Somewhere below, one line contains "ATOM 125 N N" and a later line contains "ATOM 133 C CA". Output those two lines and everything between them exactly, and nothing else.

──────── INPUT FOR THIS TASK

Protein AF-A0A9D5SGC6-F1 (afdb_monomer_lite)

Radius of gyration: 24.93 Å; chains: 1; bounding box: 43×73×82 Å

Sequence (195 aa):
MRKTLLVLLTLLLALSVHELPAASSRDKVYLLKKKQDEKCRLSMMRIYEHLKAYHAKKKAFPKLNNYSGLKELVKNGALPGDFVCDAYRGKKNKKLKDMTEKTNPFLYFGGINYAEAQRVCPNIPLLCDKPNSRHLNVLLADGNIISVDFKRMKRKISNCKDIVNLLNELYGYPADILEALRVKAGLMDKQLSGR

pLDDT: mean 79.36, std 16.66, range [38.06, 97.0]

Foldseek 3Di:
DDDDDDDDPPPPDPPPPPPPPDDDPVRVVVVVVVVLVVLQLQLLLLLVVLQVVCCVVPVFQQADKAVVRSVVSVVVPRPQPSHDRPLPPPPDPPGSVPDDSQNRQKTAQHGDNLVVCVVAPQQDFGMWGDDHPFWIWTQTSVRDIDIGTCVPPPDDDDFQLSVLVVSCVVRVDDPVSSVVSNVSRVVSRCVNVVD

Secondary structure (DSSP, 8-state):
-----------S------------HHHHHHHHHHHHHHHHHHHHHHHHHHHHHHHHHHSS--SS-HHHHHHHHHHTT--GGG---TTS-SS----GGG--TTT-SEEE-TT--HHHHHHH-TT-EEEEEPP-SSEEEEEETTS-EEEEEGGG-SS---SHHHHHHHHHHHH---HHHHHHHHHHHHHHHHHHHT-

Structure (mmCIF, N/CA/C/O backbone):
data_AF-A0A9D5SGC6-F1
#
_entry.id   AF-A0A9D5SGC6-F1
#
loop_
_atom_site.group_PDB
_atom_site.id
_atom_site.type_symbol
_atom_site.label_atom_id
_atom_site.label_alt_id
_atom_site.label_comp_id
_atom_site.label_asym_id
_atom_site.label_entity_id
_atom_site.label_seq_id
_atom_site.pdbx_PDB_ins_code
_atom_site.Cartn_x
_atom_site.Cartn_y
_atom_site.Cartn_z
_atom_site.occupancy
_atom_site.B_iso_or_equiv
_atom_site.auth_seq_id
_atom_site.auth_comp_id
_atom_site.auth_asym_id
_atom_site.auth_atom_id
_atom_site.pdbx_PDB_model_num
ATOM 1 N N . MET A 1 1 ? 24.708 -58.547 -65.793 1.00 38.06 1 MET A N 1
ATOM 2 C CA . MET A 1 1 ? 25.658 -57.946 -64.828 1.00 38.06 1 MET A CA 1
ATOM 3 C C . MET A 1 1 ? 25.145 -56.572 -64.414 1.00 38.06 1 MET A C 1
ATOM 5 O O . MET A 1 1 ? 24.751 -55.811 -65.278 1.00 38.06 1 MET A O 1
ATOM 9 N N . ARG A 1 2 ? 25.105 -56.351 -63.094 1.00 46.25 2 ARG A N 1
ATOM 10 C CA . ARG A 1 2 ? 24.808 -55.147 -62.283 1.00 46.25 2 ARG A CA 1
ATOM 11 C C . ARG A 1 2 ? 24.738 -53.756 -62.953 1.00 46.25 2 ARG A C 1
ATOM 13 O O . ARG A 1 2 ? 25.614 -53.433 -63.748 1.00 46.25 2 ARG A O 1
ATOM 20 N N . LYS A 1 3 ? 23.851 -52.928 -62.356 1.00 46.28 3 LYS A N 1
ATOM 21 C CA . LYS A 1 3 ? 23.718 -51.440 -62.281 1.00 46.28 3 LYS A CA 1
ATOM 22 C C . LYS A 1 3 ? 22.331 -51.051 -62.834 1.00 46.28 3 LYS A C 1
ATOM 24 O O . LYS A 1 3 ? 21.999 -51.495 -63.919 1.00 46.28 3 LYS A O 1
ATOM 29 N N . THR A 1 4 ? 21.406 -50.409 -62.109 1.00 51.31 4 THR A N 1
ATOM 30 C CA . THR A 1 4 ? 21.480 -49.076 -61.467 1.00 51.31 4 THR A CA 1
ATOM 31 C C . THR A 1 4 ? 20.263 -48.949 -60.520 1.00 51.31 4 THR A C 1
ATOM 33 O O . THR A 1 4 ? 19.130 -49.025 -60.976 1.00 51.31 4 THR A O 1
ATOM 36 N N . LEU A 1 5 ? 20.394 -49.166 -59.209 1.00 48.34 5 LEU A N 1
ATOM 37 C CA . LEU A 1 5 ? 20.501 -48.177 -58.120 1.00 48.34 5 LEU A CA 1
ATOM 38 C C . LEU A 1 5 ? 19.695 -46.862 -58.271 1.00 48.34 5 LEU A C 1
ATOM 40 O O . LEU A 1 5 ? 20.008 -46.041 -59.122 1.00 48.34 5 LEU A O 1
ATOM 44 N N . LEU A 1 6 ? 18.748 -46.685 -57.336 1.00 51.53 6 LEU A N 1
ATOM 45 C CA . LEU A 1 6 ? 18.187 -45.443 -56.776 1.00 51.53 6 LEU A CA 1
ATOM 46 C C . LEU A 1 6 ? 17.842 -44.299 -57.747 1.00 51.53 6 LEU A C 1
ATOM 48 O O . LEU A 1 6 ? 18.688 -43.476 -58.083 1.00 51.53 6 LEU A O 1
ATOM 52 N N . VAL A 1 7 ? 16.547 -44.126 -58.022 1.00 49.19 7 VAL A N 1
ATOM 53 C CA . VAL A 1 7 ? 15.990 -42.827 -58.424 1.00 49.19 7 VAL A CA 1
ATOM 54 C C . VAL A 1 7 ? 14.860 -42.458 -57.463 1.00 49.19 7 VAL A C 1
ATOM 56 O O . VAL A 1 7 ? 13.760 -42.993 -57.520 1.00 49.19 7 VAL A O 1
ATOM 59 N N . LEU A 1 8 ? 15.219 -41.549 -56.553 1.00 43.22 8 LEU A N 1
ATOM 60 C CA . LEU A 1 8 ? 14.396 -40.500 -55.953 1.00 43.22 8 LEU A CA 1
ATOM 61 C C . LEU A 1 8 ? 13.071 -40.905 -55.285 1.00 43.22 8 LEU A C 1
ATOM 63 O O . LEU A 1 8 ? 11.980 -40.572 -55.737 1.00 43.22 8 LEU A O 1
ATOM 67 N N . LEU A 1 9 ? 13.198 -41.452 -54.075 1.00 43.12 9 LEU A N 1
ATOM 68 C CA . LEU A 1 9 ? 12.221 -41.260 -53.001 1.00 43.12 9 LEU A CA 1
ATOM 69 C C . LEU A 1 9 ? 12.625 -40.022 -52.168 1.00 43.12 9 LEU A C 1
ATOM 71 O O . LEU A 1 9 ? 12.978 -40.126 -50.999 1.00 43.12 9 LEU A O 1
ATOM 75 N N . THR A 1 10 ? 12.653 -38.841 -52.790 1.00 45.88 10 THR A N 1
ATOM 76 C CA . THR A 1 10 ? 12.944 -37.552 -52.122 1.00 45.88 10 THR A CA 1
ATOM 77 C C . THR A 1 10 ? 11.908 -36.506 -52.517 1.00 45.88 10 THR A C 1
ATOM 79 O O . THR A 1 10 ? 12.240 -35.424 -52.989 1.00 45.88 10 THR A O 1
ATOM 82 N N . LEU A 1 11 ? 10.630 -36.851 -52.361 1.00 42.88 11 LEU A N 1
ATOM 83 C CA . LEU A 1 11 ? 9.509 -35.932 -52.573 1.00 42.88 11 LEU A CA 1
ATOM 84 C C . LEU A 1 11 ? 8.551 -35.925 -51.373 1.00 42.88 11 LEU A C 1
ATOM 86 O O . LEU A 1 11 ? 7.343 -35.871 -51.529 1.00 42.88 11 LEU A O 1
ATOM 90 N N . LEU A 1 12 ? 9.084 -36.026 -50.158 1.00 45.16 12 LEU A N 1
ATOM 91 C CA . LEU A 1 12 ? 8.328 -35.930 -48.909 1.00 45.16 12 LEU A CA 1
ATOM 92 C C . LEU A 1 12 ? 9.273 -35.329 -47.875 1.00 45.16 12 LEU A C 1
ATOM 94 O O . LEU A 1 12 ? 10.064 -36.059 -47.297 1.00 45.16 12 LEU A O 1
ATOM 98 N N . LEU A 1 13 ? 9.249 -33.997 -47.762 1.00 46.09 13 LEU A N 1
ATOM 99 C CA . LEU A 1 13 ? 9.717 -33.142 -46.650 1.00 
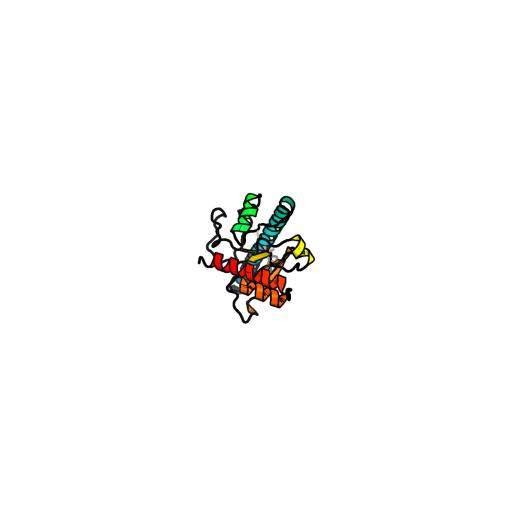46.09 13 LEU A CA 1
ATOM 100 C C . LEU A 1 13 ? 9.983 -31.712 -47.166 1.00 46.09 13 LEU A C 1
ATOM 102 O O . LEU A 1 13 ? 10.935 -31.051 -46.761 1.00 46.09 13 LEU A O 1
ATOM 106 N N . ALA A 1 14 ? 9.107 -31.173 -48.022 1.00 46.75 14 ALA A N 1
ATOM 107 C CA . ALA A 1 14 ? 8.903 -29.727 -48.040 1.00 46.75 14 ALA A CA 1
ATOM 108 C C . ALA A 1 14 ? 8.068 -29.395 -46.797 1.00 46.75 14 ALA A C 1
ATOM 110 O O . ALA A 1 14 ? 6.856 -29.203 -46.858 1.00 46.75 14 ALA A O 1
ATOM 111 N N . LEU A 1 15 ? 8.731 -29.459 -45.640 1.00 45.34 15 LEU A N 1
ATOM 112 C CA . LEU A 1 15 ? 8.231 -28.926 -44.387 1.00 45.34 15 LEU A CA 1
ATOM 113 C C . LEU A 1 15 ? 7.862 -27.475 -44.661 1.00 45.34 15 LEU A C 1
ATOM 115 O O . LEU A 1 15 ? 8.725 -26.629 -44.885 1.00 45.34 15 LEU A O 1
ATOM 119 N N . SER A 1 16 ? 6.566 -27.202 -44.647 1.00 49.44 16 SER A N 1
ATOM 120 C CA . SER A 1 16 ? 6.018 -25.873 -44.474 1.00 49.44 16 SER A CA 1
ATOM 121 C C . SER A 1 16 ? 6.442 -25.369 -43.095 1.00 49.44 16 SER A C 1
ATOM 123 O O . SER A 1 16 ? 5.664 -25.405 -42.140 1.00 49.44 16 SER A O 1
ATOM 125 N N . VAL A 1 17 ? 7.699 -24.936 -42.983 1.00 52.84 17 VAL A N 1
ATOM 126 C CA . VAL A 1 17 ? 8.181 -24.105 -41.887 1.00 52.84 17 VAL A CA 1
ATOM 127 C C . VAL A 1 17 ? 7.438 -22.787 -42.049 1.00 52.84 17 VAL A C 1
ATOM 129 O O . VAL A 1 17 ? 7.875 -21.882 -42.749 1.00 52.84 17 VAL A O 1
ATOM 132 N N . HIS A 1 18 ? 6.242 -22.713 -41.470 1.00 45.16 18 HIS A N 1
ATOM 133 C CA . HIS A 1 18 ? 5.611 -21.433 -41.213 1.00 45.16 18 HIS A CA 1
ATOM 134 C C . HIS A 1 18 ? 6.528 -20.745 -40.208 1.00 45.16 18 HIS A C 1
ATOM 136 O O . HIS A 1 18 ? 6.517 -21.075 -39.020 1.00 45.16 18 HIS A O 1
ATOM 142 N N . GLU A 1 19 ? 7.391 -19.860 -40.703 1.00 49.84 19 GLU A N 1
ATOM 143 C CA . GLU A 1 19 ? 8.139 -18.938 -39.866 1.00 49.84 19 GLU A CA 1
ATOM 144 C C . GLU A 1 19 ? 7.118 -18.173 -39.024 1.00 49.84 19 GLU A C 1
ATOM 146 O O . GLU A 1 19 ? 6.373 -17.323 -39.515 1.00 49.84 19 GLU A O 1
ATOM 151 N N . LEU A 1 20 ? 7.031 -18.529 -37.740 1.00 54.72 20 LEU A N 1
ATOM 152 C CA . LEU A 1 20 ? 6.287 -17.747 -36.766 1.00 54.72 20 LEU A CA 1
ATOM 153 C C . LEU A 1 20 ? 6.844 -16.319 -36.832 1.00 54.72 20 LEU A C 1
ATOM 155 O O . LEU A 1 20 ? 8.052 -16.145 -36.637 1.00 54.72 20 LEU A O 1
ATOM 159 N N . PRO A 1 21 ? 6.011 -15.299 -37.103 1.00 55.56 21 PRO A N 1
ATOM 160 C CA . PRO A 1 21 ? 6.498 -13.941 -37.255 1.00 55.56 21 PRO A CA 1
ATOM 161 C C . PRO A 1 21 ? 7.218 -13.532 -35.971 1.00 55.56 21 PRO A C 1
ATOM 163 O O . PRO A 1 21 ? 6.662 -13.589 -34.869 1.00 55.56 21 PRO A O 1
ATOM 166 N N . ALA A 1 22 ? 8.490 -13.159 -36.109 1.00 57.34 22 ALA A N 1
ATOM 167 C CA . ALA A 1 22 ? 9.314 -12.732 -34.995 1.00 57.34 22 ALA A CA 1
ATOM 168 C C . ALA A 1 22 ? 8.639 -11.540 -34.300 1.00 57.34 22 ALA A C 1
ATOM 170 O O . ALA A 1 22 ? 8.523 -10.459 -34.876 1.00 57.34 22 ALA A O 1
ATOM 171 N N . ALA A 1 23 ? 8.188 -11.743 -33.057 1.00 60.25 23 ALA A N 1
ATOM 172 C CA . ALA A 1 23 ? 7.525 -10.709 -32.267 1.00 60.25 23 ALA A CA 1
ATOM 173 C C . ALA A 1 23 ? 8.346 -9.410 -32.278 1.
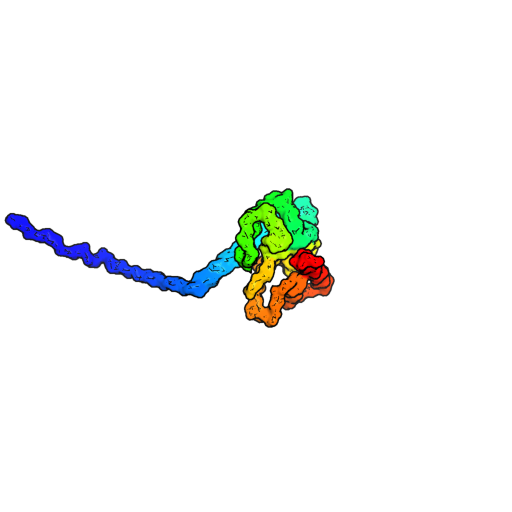00 60.25 23 ALA A C 1
ATOM 175 O O . ALA A 1 23 ? 9.556 -9.430 -31.996 1.00 60.25 23 ALA A O 1
ATOM 176 N N . SER A 1 24 ? 7.688 -8.291 -32.591 1.00 70.56 24 SER A N 1
ATOM 177 C CA . SER A 1 24 ? 8.352 -6.999 -32.733 1.00 70.56 24 SER A CA 1
ATOM 178 C C . SER A 1 24 ? 9.044 -6.597 -31.424 1.00 70.56 24 SER A C 1
ATOM 180 O O . SER A 1 24 ? 8.679 -7.027 -30.322 1.00 70.56 24 SER A O 1
ATOM 182 N N . SER A 1 25 ? 10.056 -5.731 -31.506 1.00 70.62 25 SER A N 1
ATOM 183 C CA . SER A 1 25 ? 10.753 -5.213 -30.318 1.00 70.62 25 SER A CA 1
ATOM 184 C C . SER A 1 25 ? 9.795 -4.548 -29.315 1.00 70.62 25 SER A C 1
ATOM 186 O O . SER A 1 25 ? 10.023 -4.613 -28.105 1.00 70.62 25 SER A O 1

────────────────

EXERCISE SOLUTION:
ATOM 125 N N . VAL A 1 17 ? 7.699 -24.936 -42.983 1.00 52.84 17 VAL A N 1
ATOM 126 C CA . VAL A 1 17 ? 8.181 -24.105 -41.887 1.00 52.84 17 VAL A CA 1
ATOM 127 C C . VAL A 1 17 ? 7.438 -22.787 -42.049 1.00 52.84 17 VAL A C 1
ATOM 129 O O . VAL A 1 17 ? 7.875 -21.882 -42.749 1.00 52.84 17 VAL A O 1
ATOM 132 N N . HIS A 1 18 ? 6.242 -22.713 -41.470 1.00 45.16 18 HIS A N 1
ATOM 133 C CA . HIS A 1 18 ? 5.611 -21.433 -41.213 1.00 45.16 18 HIS A CA 1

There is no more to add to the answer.